### Source data
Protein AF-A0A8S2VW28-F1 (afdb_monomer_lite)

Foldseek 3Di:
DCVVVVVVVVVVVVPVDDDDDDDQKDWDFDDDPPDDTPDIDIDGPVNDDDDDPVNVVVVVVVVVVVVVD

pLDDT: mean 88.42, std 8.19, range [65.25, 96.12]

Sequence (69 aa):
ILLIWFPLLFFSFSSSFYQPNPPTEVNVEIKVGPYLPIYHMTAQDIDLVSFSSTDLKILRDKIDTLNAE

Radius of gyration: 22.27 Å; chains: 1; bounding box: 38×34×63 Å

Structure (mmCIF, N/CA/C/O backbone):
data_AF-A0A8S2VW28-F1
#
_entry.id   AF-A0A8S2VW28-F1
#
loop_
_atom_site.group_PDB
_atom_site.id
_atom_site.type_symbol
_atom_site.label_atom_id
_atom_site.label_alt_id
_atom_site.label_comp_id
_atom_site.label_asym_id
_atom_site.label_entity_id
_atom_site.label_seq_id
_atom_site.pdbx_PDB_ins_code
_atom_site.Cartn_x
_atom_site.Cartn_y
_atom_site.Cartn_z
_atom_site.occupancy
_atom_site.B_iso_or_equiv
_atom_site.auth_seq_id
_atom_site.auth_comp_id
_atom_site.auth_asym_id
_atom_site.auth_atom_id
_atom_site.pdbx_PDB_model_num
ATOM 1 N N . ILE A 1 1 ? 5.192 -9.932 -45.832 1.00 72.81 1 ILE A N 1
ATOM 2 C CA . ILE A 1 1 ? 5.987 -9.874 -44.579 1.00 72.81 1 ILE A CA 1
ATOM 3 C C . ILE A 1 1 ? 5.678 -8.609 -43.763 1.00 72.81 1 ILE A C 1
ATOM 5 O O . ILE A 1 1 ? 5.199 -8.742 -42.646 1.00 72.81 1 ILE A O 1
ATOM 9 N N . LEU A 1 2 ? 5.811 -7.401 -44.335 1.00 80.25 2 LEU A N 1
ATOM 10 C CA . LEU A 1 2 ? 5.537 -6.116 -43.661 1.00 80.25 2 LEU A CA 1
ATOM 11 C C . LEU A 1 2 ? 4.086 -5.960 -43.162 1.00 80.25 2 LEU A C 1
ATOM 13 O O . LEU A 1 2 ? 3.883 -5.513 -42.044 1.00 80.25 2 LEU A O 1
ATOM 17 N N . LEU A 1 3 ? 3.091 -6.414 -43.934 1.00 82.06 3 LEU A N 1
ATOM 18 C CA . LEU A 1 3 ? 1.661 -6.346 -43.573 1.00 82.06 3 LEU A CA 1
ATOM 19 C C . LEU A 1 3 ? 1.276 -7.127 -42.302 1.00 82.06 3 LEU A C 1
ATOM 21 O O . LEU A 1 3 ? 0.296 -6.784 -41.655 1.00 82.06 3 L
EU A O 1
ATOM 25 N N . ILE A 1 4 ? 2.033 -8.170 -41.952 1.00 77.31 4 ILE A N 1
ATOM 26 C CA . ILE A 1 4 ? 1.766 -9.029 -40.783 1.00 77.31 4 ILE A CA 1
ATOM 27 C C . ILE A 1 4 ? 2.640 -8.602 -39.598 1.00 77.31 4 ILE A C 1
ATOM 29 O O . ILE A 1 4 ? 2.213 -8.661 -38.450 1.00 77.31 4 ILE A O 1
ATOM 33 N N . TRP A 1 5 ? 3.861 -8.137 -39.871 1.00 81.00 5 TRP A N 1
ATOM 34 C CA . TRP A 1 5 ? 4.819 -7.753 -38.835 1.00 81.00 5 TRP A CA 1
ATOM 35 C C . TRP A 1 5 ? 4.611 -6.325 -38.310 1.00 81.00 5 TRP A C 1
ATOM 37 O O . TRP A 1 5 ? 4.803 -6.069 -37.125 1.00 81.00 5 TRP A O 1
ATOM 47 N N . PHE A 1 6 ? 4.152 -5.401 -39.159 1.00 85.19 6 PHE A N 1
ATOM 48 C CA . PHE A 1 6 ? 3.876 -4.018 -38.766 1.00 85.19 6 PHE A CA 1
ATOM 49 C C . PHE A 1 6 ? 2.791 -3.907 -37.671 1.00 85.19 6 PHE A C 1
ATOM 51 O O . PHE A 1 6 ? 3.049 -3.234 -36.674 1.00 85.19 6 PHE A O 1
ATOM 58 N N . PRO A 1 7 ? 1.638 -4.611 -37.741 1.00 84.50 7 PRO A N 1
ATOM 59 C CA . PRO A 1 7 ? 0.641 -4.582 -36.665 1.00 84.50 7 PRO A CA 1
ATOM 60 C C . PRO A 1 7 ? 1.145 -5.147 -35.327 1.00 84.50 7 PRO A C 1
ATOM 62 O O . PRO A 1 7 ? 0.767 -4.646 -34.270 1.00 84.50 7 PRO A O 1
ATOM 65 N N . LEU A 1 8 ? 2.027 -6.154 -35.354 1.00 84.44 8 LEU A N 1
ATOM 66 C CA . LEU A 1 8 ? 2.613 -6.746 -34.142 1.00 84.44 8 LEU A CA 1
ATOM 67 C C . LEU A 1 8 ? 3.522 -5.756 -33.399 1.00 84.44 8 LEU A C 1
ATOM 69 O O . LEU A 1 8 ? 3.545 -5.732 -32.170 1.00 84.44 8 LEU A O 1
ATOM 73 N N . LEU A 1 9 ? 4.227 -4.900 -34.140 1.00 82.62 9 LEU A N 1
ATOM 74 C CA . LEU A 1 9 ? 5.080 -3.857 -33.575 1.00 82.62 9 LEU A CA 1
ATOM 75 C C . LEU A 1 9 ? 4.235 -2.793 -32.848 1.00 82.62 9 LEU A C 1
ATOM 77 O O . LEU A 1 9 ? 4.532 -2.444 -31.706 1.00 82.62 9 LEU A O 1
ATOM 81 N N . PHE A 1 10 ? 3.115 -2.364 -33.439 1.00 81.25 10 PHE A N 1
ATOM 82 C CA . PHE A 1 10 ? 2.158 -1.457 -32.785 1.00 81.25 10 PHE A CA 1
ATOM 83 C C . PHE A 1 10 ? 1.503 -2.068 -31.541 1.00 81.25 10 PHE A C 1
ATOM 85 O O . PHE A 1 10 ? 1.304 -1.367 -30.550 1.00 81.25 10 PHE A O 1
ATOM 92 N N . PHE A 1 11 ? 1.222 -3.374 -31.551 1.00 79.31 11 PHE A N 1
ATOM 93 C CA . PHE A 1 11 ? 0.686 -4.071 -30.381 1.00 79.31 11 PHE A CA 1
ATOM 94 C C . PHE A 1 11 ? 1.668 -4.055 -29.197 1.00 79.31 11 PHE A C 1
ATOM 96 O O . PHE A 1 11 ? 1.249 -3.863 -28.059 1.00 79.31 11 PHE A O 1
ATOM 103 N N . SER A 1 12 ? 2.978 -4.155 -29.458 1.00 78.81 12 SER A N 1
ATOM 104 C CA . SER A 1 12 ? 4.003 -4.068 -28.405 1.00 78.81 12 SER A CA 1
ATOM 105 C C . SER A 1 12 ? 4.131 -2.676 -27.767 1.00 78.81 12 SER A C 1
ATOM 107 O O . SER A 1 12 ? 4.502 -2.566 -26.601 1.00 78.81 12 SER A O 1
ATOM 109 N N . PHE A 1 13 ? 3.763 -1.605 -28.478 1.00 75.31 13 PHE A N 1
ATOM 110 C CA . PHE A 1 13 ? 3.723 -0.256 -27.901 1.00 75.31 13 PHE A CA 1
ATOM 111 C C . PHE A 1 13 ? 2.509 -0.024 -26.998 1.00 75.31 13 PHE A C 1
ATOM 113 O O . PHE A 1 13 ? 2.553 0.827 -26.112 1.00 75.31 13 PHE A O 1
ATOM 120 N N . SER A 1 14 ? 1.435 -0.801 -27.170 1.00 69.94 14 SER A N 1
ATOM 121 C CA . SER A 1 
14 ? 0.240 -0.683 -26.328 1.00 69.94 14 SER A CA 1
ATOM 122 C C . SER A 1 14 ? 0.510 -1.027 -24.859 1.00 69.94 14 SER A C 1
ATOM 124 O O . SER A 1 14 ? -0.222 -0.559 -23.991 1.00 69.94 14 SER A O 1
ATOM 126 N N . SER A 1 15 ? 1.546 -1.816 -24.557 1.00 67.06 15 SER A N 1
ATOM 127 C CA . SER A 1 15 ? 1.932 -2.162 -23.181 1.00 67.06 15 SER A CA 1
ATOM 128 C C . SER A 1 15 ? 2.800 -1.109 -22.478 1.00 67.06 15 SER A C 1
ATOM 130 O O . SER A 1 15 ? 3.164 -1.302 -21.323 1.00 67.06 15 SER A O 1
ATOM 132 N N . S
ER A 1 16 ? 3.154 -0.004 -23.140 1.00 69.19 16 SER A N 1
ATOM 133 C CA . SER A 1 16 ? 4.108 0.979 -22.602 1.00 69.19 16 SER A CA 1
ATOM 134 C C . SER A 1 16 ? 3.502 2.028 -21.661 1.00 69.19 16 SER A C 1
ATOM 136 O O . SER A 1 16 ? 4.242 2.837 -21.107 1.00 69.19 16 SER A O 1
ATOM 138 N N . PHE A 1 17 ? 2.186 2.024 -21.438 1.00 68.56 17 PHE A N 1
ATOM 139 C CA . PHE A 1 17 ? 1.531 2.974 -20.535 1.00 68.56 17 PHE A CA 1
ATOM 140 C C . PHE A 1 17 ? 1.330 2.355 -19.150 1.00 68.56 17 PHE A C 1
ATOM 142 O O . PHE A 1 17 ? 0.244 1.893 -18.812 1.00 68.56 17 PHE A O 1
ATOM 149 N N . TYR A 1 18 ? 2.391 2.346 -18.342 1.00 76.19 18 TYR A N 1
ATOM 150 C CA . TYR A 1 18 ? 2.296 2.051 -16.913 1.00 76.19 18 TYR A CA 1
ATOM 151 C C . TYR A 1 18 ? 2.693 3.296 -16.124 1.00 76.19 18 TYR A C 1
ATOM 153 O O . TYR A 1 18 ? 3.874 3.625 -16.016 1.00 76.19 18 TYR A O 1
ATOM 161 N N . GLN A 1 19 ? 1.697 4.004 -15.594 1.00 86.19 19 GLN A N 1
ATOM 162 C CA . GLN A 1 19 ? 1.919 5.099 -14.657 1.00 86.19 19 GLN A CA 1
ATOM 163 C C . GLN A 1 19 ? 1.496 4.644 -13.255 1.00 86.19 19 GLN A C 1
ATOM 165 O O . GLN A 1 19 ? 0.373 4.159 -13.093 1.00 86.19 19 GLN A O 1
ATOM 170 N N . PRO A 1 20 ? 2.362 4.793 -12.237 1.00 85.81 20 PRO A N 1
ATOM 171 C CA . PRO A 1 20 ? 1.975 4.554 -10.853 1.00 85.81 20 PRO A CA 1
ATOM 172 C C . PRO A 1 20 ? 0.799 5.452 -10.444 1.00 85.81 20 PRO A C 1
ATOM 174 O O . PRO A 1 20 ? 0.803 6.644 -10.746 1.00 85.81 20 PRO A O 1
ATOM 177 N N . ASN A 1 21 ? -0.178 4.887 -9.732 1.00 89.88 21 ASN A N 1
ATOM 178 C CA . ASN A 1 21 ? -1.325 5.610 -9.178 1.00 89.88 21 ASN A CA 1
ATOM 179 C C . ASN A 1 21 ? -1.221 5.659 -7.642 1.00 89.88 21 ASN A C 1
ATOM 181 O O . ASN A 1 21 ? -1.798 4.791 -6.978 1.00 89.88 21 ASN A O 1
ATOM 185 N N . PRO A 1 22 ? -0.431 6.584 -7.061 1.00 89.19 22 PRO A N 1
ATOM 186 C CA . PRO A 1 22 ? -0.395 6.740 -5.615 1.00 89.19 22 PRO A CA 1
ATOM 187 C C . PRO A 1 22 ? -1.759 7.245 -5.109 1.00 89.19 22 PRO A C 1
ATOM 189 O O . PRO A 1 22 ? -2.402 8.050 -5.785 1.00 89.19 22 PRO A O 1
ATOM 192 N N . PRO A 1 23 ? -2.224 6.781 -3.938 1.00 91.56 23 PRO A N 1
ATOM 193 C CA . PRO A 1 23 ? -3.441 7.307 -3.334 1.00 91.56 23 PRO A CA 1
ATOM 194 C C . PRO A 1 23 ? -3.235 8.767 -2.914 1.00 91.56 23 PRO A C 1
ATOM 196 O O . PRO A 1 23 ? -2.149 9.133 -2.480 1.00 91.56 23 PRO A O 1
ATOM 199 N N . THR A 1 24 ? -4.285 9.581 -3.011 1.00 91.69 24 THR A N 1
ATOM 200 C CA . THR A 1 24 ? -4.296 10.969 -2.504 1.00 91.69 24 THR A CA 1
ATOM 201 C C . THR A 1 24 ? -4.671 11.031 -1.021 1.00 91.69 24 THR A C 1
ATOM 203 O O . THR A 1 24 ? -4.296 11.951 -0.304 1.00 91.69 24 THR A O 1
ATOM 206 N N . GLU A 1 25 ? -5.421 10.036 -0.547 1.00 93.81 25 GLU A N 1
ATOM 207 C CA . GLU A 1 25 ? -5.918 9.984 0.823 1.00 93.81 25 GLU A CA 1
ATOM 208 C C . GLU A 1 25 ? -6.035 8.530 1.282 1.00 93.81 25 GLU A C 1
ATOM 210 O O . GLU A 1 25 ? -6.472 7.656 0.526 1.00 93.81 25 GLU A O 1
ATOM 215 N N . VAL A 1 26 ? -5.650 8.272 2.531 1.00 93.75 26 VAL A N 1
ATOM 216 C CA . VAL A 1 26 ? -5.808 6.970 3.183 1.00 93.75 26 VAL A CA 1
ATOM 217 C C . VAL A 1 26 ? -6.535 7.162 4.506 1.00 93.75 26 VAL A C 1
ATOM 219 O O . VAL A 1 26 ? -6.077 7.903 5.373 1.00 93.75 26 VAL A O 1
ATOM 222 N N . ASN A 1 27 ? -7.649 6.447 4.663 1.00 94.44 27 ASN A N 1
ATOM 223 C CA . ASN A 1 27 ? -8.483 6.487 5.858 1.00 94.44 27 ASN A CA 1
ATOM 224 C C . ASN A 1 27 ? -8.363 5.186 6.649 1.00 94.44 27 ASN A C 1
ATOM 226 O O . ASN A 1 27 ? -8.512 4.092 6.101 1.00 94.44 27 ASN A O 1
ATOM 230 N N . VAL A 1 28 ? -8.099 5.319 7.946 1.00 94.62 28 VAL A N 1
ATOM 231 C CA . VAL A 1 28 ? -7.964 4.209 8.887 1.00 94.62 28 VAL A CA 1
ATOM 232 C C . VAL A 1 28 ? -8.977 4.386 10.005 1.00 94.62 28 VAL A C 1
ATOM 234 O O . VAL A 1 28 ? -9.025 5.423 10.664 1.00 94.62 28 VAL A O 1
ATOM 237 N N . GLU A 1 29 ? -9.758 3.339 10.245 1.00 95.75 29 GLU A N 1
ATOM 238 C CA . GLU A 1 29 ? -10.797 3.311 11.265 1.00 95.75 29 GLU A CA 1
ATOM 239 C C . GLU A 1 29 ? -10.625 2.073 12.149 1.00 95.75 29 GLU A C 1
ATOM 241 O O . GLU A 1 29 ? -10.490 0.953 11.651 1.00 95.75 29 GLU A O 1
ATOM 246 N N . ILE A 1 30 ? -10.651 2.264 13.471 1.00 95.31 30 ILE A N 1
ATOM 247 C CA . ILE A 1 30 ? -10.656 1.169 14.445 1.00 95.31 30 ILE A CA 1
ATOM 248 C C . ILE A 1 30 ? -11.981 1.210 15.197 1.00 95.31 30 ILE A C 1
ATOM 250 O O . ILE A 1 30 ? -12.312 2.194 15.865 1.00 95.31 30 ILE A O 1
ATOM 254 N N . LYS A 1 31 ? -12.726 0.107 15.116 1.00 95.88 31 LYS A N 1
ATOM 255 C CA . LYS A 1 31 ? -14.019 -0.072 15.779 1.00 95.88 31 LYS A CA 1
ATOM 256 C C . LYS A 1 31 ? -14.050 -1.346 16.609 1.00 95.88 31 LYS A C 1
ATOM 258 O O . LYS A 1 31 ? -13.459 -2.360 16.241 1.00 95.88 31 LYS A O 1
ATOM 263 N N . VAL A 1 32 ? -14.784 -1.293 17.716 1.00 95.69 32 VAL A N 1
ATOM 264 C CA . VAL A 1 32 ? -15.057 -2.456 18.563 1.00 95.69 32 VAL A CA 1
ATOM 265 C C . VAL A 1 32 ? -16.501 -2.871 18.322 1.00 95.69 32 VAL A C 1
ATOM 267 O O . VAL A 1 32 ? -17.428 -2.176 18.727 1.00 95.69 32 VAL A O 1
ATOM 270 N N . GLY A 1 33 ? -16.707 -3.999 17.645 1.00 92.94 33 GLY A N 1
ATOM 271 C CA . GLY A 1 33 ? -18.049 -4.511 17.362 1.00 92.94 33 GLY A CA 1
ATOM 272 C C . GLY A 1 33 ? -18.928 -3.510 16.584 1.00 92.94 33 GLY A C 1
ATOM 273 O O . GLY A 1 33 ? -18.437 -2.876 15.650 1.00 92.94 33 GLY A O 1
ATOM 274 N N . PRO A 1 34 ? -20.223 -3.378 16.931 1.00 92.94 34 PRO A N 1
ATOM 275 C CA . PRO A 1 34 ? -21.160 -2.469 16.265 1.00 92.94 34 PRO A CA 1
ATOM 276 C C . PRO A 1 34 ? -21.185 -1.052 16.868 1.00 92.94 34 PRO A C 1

### What you need to do
Of the entries above, transcribe exactly those lines that fall between the line containing "ATOM 96 O O" and the line containing "ATOM 113 O O", together with those two lines.

### Response below
ATOM 96 O O . PHE A 1 11 ? 1.249 -3.863 -28.059 1.00 79.31 11 PHE A O 1
ATOM 103 N N . SER A 1 12 ? 2.978 -4.155 -29.458 1.00 78.81 12 SER A N 1
ATOM 104 C CA . SER A 1 12 ? 4.003 -4.068 -28.405 1.00 78.81 12 SER A CA 1
ATOM 105 C C . SER A 1 12 ? 4.131 -2.676 -27.767 1.00 78.81 12 SER A C 1
ATOM 107 O O . SER A 1 12 ? 4.502 -2.566 -26.601 1.00 78.81 12 SER A O 1
ATOM 109 N N . PHE A 1 13 ? 3.763 -1.605 -28.478 1.00 75.31 13 PHE A N 1
ATOM 110 C CA . PHE A 1 13 ? 3.723 -0.256 -27.901 1.00 75.31 13 PHE A CA 1
ATOM 111 C C . PHE A 1 13 ? 2.509 -0.024 -26.998 1.00 75.31 13 PHE A C 1
ATOM 113 O O . PHE A 1 13 ? 2.553 0.827 -26.112 1.00 75.31 13 PHE A O 1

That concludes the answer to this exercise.